Whilst they bloated their bellies, Mary ordered her men to raid their anchored ship. Threatening to throw overboard any who opposed them in the search for cargo of value. A sailor was murdered by whose hand we do not know. And by golly, the ship vanished. Naturally, this was reported to the local law-makers, most of whom were Justices of the Killigrew Peace.
It is unlikely, as host, that Mary would have gone aboard as some historians would attest in their quest to prove that ‘women can be pirates too’. Women and boats were already denounced as a perilous combination.
Nonetheless, Mary was a fence. And as a fence, and married woman with no legal rights of her own. Spain complained and subsequently she was brought to trial and sentenced to death, along with two men under her employ. Again, it seems odd that just two men were able to take hostage an entire crew but that’s history for you.
The two men were summarily executed although Mary’s son, John, secured her release from prison just eighteen months later complete with a pardon from Queen Elizabeth, a woman they had served most devoutly. Her freedom allowed her to play Grandma to her grandson, John.
This particular John continued the family legacy of wanton profligacy, and quiet piracy, plummeting the household finances to near obliteration on many occasions. The Debtors’ Prison was a seasonal second home. John married a girl called Jane: she was thought to be all of twelve years old. No doubt she came with a handsome dowry, now doubt it went astray too.

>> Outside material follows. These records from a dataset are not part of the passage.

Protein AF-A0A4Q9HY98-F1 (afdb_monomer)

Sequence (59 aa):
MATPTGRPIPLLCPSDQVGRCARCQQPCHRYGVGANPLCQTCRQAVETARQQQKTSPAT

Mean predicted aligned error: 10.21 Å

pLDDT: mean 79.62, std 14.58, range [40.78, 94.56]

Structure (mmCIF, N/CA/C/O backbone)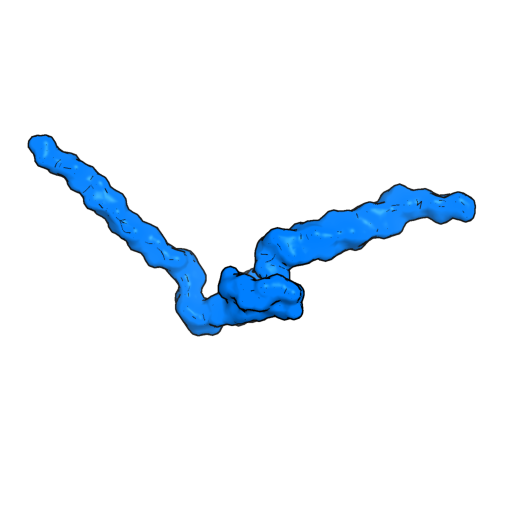:
data_AF-A0A4Q9HY98-F1
#
_entry.id   AF-A0A4Q9HY98-F1
#
loop_
_atom_site.group_PDB
_atom_site.id
_atom_site.type_symbol
_atom_site.label_atom_id
_atom_site.label_alt_id
_atom_site.label_comp_id
_atom_site.label_asym_id
_atom_site.label_entity_id
_atom_site.label_seq_id
_atom_site.pdbx_PDB_ins_code
_atom_site.Cartn_x
_atom_site.Cartn_y
_atom_site.Cartn_z
_atom_site.occupancy
_atom_site.B_iso_or_equiv
_atom_site.auth_seq_id
_atom_site.auth_comp_id
_atom_site.auth_asym_id
_atom_site.auth_atom_id
_atom_site.pdbx_PDB_model_num
ATOM 1 N N . MET A 1 1 ? 28.609 32.687 -5.034 1.00 40.78 1 MET A N 1
ATOM 2 C CA . MET A 1 1 ? 27.442 32.120 -4.325 1.00 40.78 1 MET A CA 1
ATOM 3 C C . MET A 1 1 ? 26.848 31.054 -5.234 1.00 40.78 1 MET A C 1
ATOM 5 O O . MET A 1 1 ? 26.423 31.415 -6.320 1.00 40.78 1 MET A O 1
ATOM 9 N N . ALA A 1 2 ? 26.914 29.768 -4.879 1.00 49.38 2 ALA A N 1
ATOM 10 C CA . ALA A 1 2 ? 26.340 28.687 -5.685 1.00 49.38 2 ALA A CA 1
ATOM 11 C C . ALA A 1 2 ? 25.324 27.926 -4.830 1.00 49.38 2 ALA A C 1
ATOM 13 O O . ALA A 1 2 ? 25.678 27.239 -3.876 1.00 49.38 2 ALA A O 1
ATOM 14 N N . THR A 1 3 ? 24.053 28.141 -5.139 1.00 59.00 3 THR A N 1
ATOM 15 C CA . THR A 1 3 ? 22.890 27.504 -4.527 1.00 59.00 3 THR A CA 1
ATOM 16 C C . THR A 1 3 ? 22.925 26.004 -4.841 1.00 59.00 3 THR A C 1
ATOM 18 O O . THR A 1 3 ? 23.046 25.655 -6.017 1.00 59.00 3 THR A O 1
ATOM 21 N N . PRO A 1 4 ? 22.819 25.086 -3.862 1.00 58.75 4 PRO A N 1
ATOM 22 C CA . PRO A 1 4 ? 22.645 23.679 -4.180 1.00 58.75 4 PRO A CA 1
ATOM 23 C C . PRO A 1 4 ? 21.244 23.495 -4.764 1.00 58.75 4 PRO A C 1
ATOM 25 O O . PRO A 1 4 ? 20.242 23.565 -4.054 1.00 58.75 4 PRO A O 1
ATOM 28 N N . THR A 1 5 ? 21.173 23.279 -6.076 1.00 60.97 5 THR A N 1
ATOM 29 C CA . THR A 1 5 ? 19.973 22.788 -6.756 1.00 60.97 5 THR A CA 1
ATOM 30 C C . THR A 1 5 ? 19.649 21.414 -6.181 1.00 60.97 5 THR A C 1
ATOM 32 O O . THR A 1 5 ? 20.180 20.396 -6.628 1.00 60.97 5 THR A O 1
ATOM 35 N N . GLY A 1 6 ? 18.816 21.387 -5.140 1.00 57.78 6 GLY A N 1
ATOM 36 C CA . GLY A 1 6 ? 18.221 20.164 -4.624 1.00 57.78 6 GLY A CA 1
ATOM 37 C C . GLY A 1 6 ? 17.463 19.505 -5.765 1.00 57.78 6 GLY A C 1
ATOM 38 O O . GLY A 1 6 ? 16.423 20.000 -6.194 1.00 57.78 6 GLY A O 1
ATOM 39 N N . ARG A 1 7 ? 18.027 18.429 -6.321 1.00 62.31 7 ARG A N 1
ATOM 40 C CA . ARG A 1 7 ? 17.349 17.628 -7.338 1.00 62.31 7 ARG A CA 1
ATOM 41 C C . ARG A 1 7 ? 16.006 17.176 -6.756 1.00 62.31 7 ARG A C 1
ATOM 43 O O . ARG A 1 7 ? 16.009 16.671 -5.631 1.00 62.31 7 ARG A O 1
ATOM 50 N N . PRO A 1 8 ? 14.882 17.330 -7.481 1.00 55.53 8 PRO A N 1
ATOM 51 C CA . PRO A 1 8 ? 13.629 16.739 -7.049 1.00 55.53 8 PRO A CA 1
ATOM 52 C C . PRO A 1 8 ? 13.873 15.238 -6.955 1.00 55.53 8 PRO A C 1
ATOM 54 O O . PRO A 1 8 ? 14.226 14.594 -7.942 1.00 55.53 8 PRO A O 1
ATOM 57 N N . ILE A 1 9 ? 13.788 14.712 -5.738 1.00 62.38 9 ILE A N 1
ATOM 58 C CA . ILE A 1 9 ? 13.915 13.284 -5.481 1.00 62.38 9 ILE A CA 1
ATOM 59 C C . ILE A 1 9 ? 12.783 12.648 -6.292 1.00 62.38 9 ILE A C 1
ATOM 61 O O . ILE A 1 9 ? 11.619 12.958 -6.013 1.00 62.38 9 ILE A O 1
ATOM 65 N N . PRO A 1 10 ? 13.078 11.848 -7.334 1.00 57.50 10 PRO A N 1
ATOM 66 C CA . PRO A 1 10 ? 12.027 11.168 -8.063 1.00 57.50 10 PRO A CA 1
ATOM 67 C C . PRO A 1 10 ? 11.259 10.353 -7.032 1.00 57.50 10 PRO A C 1
ATOM 69 O O . PRO A 1 10 ? 11.881 9.715 -6.179 1.00 57.50 10 PRO A O 1
ATOM 72 N N . LEU A 1 11 ? 9.928 10.430 -7.068 1.00 59.47 11 LEU A N 1
ATOM 73 C CA . LEU A 1 11 ? 9.062 9.586 -6.251 1.00 59.47 11 LEU A CA 1
ATOM 74 C C . LEU A 1 11 ? 9.640 8.165 -6.283 1.00 59.47 11 LEU A C 1
ATOM 76 O O . LEU A 1 11 ? 9.736 7.561 -7.346 1.00 59.47 11 LEU A O 1
ATOM 80 N N . LEU A 1 12 ? 10.109 7.683 -5.127 1.00 68.44 12 LEU A N 1
ATOM 81 C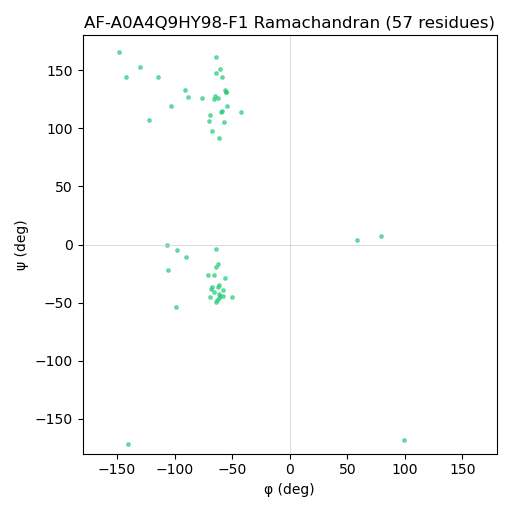 CA . LEU A 1 12 ? 11.005 6.522 -5.000 1.00 68.44 12 LEU A CA 1
ATOM 82 C C . LEU A 1 12 ? 10.366 5.201 -5.481 1.00 68.44 12 LEU A C 1
ATOM 84 O O . LEU A 1 12 ? 11.010 4.158 -5.483 1.00 68.44 12 LEU A O 1
ATOM 88 N N . CYS A 1 13 ? 9.091 5.238 -5.871 1.00 67.88 13 CYS A N 1
ATOM 89 C CA . CYS A 1 13 ? 8.355 4.118 -6.434 1.00 67.88 13 CYS A CA 1
ATOM 90 C C . CYS A 1 13 ? 8.235 4.304 -7.955 1.00 67.88 13 CYS A C 1
ATOM 92 O O . CYS A 1 13 ? 7.622 5.285 -8.387 1.00 67.88 13 CYS A O 1
ATOM 94 N N . PRO A 1 14 ? 8.770 3.383 -8.776 1.00 77.38 14 PRO A N 1
ATOM 95 C CA . PRO A 1 14 ? 8.563 3.423 -10.219 1.00 77.38 14 PRO A CA 1
ATOM 96 C C . PRO A 1 14 ? 7.064 3.355 -10.527 1.00 77.38 14 PRO A C 1
ATOM 98 O O . PRO A 1 14 ? 6.320 2.656 -9.842 1.00 77.38 14 PRO A O 1
ATOM 101 N N . SER A 1 15 ? 6.614 4.067 -11.563 1.00 78.56 15 SER A N 1
ATOM 102 C CA . SER A 1 15 ? 5.185 4.185 -11.895 1.00 78.56 15 SER A CA 1
ATOM 103 C C . SER A 1 15 ? 4.487 2.837 -12.100 1.00 78.56 15 SER A C 1
ATOM 105 O O . SER A 1 15 ? 3.307 2.720 -11.797 1.00 78.56 15 SER A O 1
ATOM 107 N N . ASP A 1 16 ? 5.221 1.815 -12.549 1.00 82.81 16 ASP A N 1
ATOM 108 C CA . ASP A 1 16 ? 4.733 0.436 -12.713 1.00 82.81 16 ASP A CA 1
ATOM 109 C C . ASP A 1 16 ? 4.367 -0.244 -11.376 1.00 82.81 16 ASP A C 1
ATOM 111 O O . ASP A 1 16 ? 3.489 -1.099 -11.301 1.00 82.81 16 ASP A O 1
ATOM 115 N N . GLN A 1 17 ? 4.985 0.198 -10.278 1.00 86.81 17 GLN A N 1
ATOM 116 C CA . GLN A 1 17 ? 4.707 -0.279 -8.920 1.00 86.81 17 GLN A CA 1
ATOM 117 C C . GLN A 1 17 ? 3.607 0.531 -8.221 1.00 86.81 17 GLN A C 1
ATOM 119 O O . GLN A 1 17 ? 3.102 0.137 -7.162 1.00 86.81 17 GLN A O 1
ATOM 124 N N . VAL A 1 18 ? 3.198 1.660 -8.808 1.00 86.81 18 VAL A N 1
ATOM 125 C CA . VAL A 1 18 ? 2.149 2.524 -8.270 1.00 86.81 18 VAL A CA 1
ATOM 126 C C . VAL A 1 18 ? 0.787 2.063 -8.782 1.00 86.81 18 VAL A C 1
ATOM 128 O O . VAL A 1 18 ? 0.537 1.947 -9.975 1.00 86.81 18 VAL A O 1
ATOM 131 N N . GLY A 1 19 ? -0.143 1.843 -7.861 1.00 91.31 19 GLY A N 1
ATOM 132 C CA . GLY A 1 19 ? -1.544 1.595 -8.175 1.00 91.31 19 GLY A CA 1
ATOM 133 C C . GLY A 1 19 ? -2.463 2.296 -7.184 1.00 91.31 19 GLY A C 1
ATOM 134 O O . GLY A 1 19 ? -2.027 3.097 -6.362 1.00 91.31 19 GLY A O 1
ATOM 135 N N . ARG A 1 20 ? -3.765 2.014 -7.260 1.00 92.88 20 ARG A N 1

Jane was largely left to amuse herself, and amuse herself she was rumoured to do. When the Lord of the Manor discovered an affair, she was deemed a prostitute and divorce proceedings instigated. One day she upped and left Arwenack on horseback, taking nothing by way of value with her.
His legacy in history saw him described as "a good and sober man".
The women of Killigrew clan have since gone on to be known as Cornwall’s most notorious female pirates. In fact, in all likelihood none would have set foot aboard a ship, let alone played with a cutlass. But that's also history for you too.